▶ _What to work on_
Repeat exactly, and only, the lines below starting at the line that contains "ATOM 55 O O" and ending at the line that contains "ATOM 61 C C", inclusive of both.

==== Available data ====

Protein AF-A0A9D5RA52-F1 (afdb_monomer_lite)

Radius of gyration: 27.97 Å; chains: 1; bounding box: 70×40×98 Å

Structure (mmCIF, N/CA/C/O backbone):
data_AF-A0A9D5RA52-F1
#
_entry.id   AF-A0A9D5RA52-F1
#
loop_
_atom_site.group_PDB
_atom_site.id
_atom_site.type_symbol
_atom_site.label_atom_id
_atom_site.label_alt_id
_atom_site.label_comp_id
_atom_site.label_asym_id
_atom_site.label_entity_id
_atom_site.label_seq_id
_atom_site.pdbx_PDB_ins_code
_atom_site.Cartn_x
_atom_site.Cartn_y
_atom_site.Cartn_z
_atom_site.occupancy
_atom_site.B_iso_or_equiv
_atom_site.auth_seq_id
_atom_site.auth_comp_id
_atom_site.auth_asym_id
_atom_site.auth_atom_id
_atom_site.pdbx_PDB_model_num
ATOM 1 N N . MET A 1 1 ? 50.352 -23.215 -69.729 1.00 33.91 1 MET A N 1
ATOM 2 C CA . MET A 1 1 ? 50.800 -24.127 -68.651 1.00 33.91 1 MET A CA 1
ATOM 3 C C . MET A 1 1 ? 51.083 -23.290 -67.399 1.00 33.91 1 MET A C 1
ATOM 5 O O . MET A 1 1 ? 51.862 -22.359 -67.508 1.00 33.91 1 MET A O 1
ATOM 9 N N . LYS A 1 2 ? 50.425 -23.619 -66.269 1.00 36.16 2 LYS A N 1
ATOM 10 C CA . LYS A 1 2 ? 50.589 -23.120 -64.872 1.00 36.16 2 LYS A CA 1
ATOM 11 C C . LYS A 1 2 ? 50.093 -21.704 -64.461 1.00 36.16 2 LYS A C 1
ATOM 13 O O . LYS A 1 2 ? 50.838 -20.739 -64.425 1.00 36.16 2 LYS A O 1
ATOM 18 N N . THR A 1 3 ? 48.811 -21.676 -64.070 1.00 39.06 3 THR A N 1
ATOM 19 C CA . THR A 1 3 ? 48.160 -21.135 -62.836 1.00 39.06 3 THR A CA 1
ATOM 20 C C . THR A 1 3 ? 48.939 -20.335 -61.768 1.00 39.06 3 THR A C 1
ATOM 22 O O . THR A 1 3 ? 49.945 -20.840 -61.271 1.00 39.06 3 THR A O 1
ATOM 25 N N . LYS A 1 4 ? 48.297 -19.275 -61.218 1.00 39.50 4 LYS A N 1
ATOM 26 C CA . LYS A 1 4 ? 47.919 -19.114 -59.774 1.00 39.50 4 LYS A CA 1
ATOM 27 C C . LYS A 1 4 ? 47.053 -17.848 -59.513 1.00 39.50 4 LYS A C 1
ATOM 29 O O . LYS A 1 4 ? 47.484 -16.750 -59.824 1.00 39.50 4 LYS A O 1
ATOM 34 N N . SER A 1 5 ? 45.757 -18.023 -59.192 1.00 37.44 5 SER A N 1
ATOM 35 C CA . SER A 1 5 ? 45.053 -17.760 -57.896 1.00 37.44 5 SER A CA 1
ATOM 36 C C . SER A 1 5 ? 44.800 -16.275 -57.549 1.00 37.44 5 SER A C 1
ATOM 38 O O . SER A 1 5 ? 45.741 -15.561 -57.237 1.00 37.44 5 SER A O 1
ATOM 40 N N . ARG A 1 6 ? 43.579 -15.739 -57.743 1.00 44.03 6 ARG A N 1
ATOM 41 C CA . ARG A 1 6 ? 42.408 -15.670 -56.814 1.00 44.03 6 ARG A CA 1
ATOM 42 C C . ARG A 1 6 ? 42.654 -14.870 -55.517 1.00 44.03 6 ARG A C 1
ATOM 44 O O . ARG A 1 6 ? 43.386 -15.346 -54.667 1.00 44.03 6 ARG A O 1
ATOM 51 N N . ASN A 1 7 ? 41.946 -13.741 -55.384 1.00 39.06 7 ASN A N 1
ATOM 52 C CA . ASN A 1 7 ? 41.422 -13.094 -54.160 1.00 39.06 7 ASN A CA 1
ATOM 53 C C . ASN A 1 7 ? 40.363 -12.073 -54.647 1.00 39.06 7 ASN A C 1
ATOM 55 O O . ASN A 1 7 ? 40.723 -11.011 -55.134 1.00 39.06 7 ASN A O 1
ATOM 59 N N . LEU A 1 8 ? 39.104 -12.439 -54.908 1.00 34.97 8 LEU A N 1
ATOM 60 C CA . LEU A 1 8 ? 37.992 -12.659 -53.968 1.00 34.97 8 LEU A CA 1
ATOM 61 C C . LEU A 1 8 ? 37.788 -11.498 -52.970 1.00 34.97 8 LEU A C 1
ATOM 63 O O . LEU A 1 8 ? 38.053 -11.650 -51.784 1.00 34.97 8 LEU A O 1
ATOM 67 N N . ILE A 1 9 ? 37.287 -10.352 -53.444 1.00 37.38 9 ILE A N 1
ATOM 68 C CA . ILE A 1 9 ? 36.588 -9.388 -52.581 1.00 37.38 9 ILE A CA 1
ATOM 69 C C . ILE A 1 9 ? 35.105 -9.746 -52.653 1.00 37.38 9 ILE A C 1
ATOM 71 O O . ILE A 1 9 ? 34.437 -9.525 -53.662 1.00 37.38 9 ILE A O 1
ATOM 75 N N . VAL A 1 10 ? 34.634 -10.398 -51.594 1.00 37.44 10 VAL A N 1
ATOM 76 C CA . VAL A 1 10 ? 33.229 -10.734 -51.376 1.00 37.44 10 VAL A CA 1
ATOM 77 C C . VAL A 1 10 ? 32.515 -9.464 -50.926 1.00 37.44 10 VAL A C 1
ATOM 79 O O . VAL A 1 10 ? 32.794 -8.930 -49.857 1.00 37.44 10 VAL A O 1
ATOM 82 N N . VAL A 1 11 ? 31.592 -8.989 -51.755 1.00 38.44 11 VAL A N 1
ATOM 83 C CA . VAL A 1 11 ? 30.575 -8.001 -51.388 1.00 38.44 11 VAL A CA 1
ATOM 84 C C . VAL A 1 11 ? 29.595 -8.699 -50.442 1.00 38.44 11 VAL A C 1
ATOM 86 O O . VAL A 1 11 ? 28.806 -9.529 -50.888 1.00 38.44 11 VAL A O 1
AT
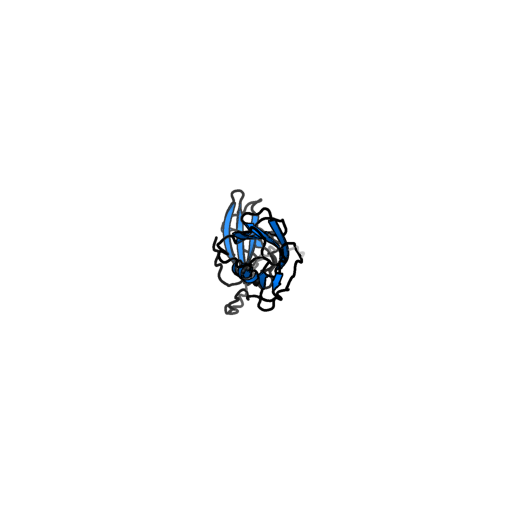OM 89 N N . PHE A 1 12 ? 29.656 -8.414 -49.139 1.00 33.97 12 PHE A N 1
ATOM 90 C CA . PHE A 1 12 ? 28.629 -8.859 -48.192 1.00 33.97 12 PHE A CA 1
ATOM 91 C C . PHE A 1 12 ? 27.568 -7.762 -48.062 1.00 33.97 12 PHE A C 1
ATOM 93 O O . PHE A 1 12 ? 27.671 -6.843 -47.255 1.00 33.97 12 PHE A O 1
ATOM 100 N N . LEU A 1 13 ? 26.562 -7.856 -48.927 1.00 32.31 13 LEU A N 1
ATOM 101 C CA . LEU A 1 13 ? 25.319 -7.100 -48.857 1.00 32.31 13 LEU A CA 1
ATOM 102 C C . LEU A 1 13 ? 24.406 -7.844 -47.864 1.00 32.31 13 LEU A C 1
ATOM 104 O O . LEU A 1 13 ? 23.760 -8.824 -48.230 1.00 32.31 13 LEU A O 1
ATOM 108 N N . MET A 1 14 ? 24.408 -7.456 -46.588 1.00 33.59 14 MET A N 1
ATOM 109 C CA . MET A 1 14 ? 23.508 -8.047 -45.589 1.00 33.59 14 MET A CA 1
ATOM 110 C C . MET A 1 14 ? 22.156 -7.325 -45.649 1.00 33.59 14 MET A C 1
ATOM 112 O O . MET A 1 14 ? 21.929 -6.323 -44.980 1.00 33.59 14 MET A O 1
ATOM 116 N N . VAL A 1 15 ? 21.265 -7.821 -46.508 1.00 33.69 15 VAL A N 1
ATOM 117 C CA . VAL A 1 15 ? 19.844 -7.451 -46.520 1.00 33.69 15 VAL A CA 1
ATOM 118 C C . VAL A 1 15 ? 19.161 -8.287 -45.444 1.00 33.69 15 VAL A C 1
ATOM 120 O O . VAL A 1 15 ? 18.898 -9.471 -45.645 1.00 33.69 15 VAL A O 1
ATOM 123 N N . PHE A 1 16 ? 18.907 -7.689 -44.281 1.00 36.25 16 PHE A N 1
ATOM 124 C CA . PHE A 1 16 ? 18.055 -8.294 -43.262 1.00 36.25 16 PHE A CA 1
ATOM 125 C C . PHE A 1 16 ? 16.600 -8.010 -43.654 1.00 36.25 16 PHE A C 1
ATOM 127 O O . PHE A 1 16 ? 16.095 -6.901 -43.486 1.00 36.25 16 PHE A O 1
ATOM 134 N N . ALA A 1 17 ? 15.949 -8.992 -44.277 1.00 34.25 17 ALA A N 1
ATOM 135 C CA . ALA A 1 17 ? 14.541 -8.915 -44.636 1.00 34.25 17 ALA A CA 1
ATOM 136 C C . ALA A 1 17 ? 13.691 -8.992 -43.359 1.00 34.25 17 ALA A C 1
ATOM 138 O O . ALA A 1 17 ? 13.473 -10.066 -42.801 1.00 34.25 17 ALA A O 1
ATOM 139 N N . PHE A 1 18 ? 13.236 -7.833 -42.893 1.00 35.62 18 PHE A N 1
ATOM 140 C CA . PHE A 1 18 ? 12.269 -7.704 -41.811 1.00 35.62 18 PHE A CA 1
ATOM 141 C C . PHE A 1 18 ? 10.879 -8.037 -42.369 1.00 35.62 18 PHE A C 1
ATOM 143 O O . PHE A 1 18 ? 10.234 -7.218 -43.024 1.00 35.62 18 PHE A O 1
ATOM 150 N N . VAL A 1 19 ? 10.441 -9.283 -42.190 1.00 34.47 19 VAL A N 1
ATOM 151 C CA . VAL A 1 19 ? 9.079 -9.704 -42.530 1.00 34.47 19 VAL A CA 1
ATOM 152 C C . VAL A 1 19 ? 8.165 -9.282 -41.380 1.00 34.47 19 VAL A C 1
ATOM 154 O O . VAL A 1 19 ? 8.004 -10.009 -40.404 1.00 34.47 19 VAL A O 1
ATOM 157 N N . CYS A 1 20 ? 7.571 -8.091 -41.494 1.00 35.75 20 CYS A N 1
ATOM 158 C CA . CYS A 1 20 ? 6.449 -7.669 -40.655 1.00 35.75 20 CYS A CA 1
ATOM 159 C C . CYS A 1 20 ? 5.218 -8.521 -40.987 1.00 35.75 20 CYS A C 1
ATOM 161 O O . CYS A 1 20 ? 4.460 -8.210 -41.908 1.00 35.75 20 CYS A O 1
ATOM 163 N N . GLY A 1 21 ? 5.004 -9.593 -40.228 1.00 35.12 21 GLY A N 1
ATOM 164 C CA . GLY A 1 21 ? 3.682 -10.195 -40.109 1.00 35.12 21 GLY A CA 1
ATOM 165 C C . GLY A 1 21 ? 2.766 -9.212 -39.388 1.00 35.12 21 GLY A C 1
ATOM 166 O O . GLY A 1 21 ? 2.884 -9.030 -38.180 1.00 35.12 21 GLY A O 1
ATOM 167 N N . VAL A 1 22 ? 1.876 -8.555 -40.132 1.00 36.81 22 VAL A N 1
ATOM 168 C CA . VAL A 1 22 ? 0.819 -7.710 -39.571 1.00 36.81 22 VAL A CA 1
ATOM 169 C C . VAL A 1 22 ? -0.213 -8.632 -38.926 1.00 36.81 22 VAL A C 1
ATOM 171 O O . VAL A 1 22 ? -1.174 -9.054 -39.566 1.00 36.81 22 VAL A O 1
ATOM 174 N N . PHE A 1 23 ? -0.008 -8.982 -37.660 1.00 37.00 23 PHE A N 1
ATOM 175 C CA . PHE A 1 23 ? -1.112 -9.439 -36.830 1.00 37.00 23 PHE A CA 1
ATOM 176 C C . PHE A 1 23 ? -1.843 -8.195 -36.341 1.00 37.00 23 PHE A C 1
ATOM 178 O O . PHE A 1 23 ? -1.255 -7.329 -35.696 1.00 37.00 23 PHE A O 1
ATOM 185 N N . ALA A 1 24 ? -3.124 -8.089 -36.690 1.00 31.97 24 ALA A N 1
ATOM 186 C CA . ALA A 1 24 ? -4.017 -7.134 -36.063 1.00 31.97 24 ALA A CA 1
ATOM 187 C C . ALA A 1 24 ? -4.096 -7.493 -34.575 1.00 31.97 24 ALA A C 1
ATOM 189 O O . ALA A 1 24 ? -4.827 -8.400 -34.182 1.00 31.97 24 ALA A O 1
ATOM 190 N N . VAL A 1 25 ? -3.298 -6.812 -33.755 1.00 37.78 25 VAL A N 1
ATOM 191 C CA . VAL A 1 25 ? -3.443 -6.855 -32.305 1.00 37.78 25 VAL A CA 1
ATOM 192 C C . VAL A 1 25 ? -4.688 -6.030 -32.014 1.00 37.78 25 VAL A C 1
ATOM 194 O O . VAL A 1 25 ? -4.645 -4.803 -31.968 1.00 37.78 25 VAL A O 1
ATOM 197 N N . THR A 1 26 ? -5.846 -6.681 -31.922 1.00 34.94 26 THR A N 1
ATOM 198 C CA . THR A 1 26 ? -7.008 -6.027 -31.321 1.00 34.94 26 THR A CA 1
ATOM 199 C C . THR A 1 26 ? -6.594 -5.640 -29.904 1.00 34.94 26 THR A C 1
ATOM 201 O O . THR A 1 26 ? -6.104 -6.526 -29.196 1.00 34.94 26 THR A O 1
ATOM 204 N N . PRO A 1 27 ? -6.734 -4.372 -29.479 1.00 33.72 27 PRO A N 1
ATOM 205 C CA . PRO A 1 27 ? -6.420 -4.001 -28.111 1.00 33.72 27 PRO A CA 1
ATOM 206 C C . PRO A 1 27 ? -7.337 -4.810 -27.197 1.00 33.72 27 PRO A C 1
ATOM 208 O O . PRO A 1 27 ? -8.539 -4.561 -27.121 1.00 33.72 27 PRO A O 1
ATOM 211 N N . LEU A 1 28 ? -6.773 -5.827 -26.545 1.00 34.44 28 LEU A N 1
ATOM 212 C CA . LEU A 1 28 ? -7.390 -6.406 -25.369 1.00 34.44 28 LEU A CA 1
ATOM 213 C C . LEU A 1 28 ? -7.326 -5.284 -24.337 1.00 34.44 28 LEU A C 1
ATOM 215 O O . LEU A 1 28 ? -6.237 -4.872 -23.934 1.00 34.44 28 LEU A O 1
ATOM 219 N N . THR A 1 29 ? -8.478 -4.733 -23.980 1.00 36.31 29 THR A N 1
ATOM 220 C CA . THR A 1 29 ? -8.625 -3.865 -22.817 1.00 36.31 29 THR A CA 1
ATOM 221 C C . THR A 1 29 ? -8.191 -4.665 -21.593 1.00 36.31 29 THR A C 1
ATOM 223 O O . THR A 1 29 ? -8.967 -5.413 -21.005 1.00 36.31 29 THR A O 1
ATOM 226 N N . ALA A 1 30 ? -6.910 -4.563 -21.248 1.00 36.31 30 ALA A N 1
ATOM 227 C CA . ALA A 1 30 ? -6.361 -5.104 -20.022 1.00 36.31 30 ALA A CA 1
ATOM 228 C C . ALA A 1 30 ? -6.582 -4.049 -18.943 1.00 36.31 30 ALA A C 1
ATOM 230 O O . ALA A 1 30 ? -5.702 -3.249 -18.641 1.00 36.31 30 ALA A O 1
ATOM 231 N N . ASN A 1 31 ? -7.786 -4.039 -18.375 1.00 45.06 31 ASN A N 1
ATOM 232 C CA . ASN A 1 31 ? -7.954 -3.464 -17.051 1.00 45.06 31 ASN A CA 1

====

▶ _Answer area_
ATOM 55 O O . ASN A 1 7 ? 40.723 -11.011 -55.134 1.00 39.06 7 ASN A O 1
ATOM 59 N N . LEU A 1 8 ? 39.104 -12.439 -54.908 1.00 34.97 8 LEU A N 1
ATOM 60 C CA . LEU A 1 8 ? 37.992 -12.659 -53.968 1.00 34.97 8 LEU A CA 1
ATOM 61 C C . LEU A 1 8 ? 37.788 -11.498 -52.970 1.00 34.97 8 LEU A C 1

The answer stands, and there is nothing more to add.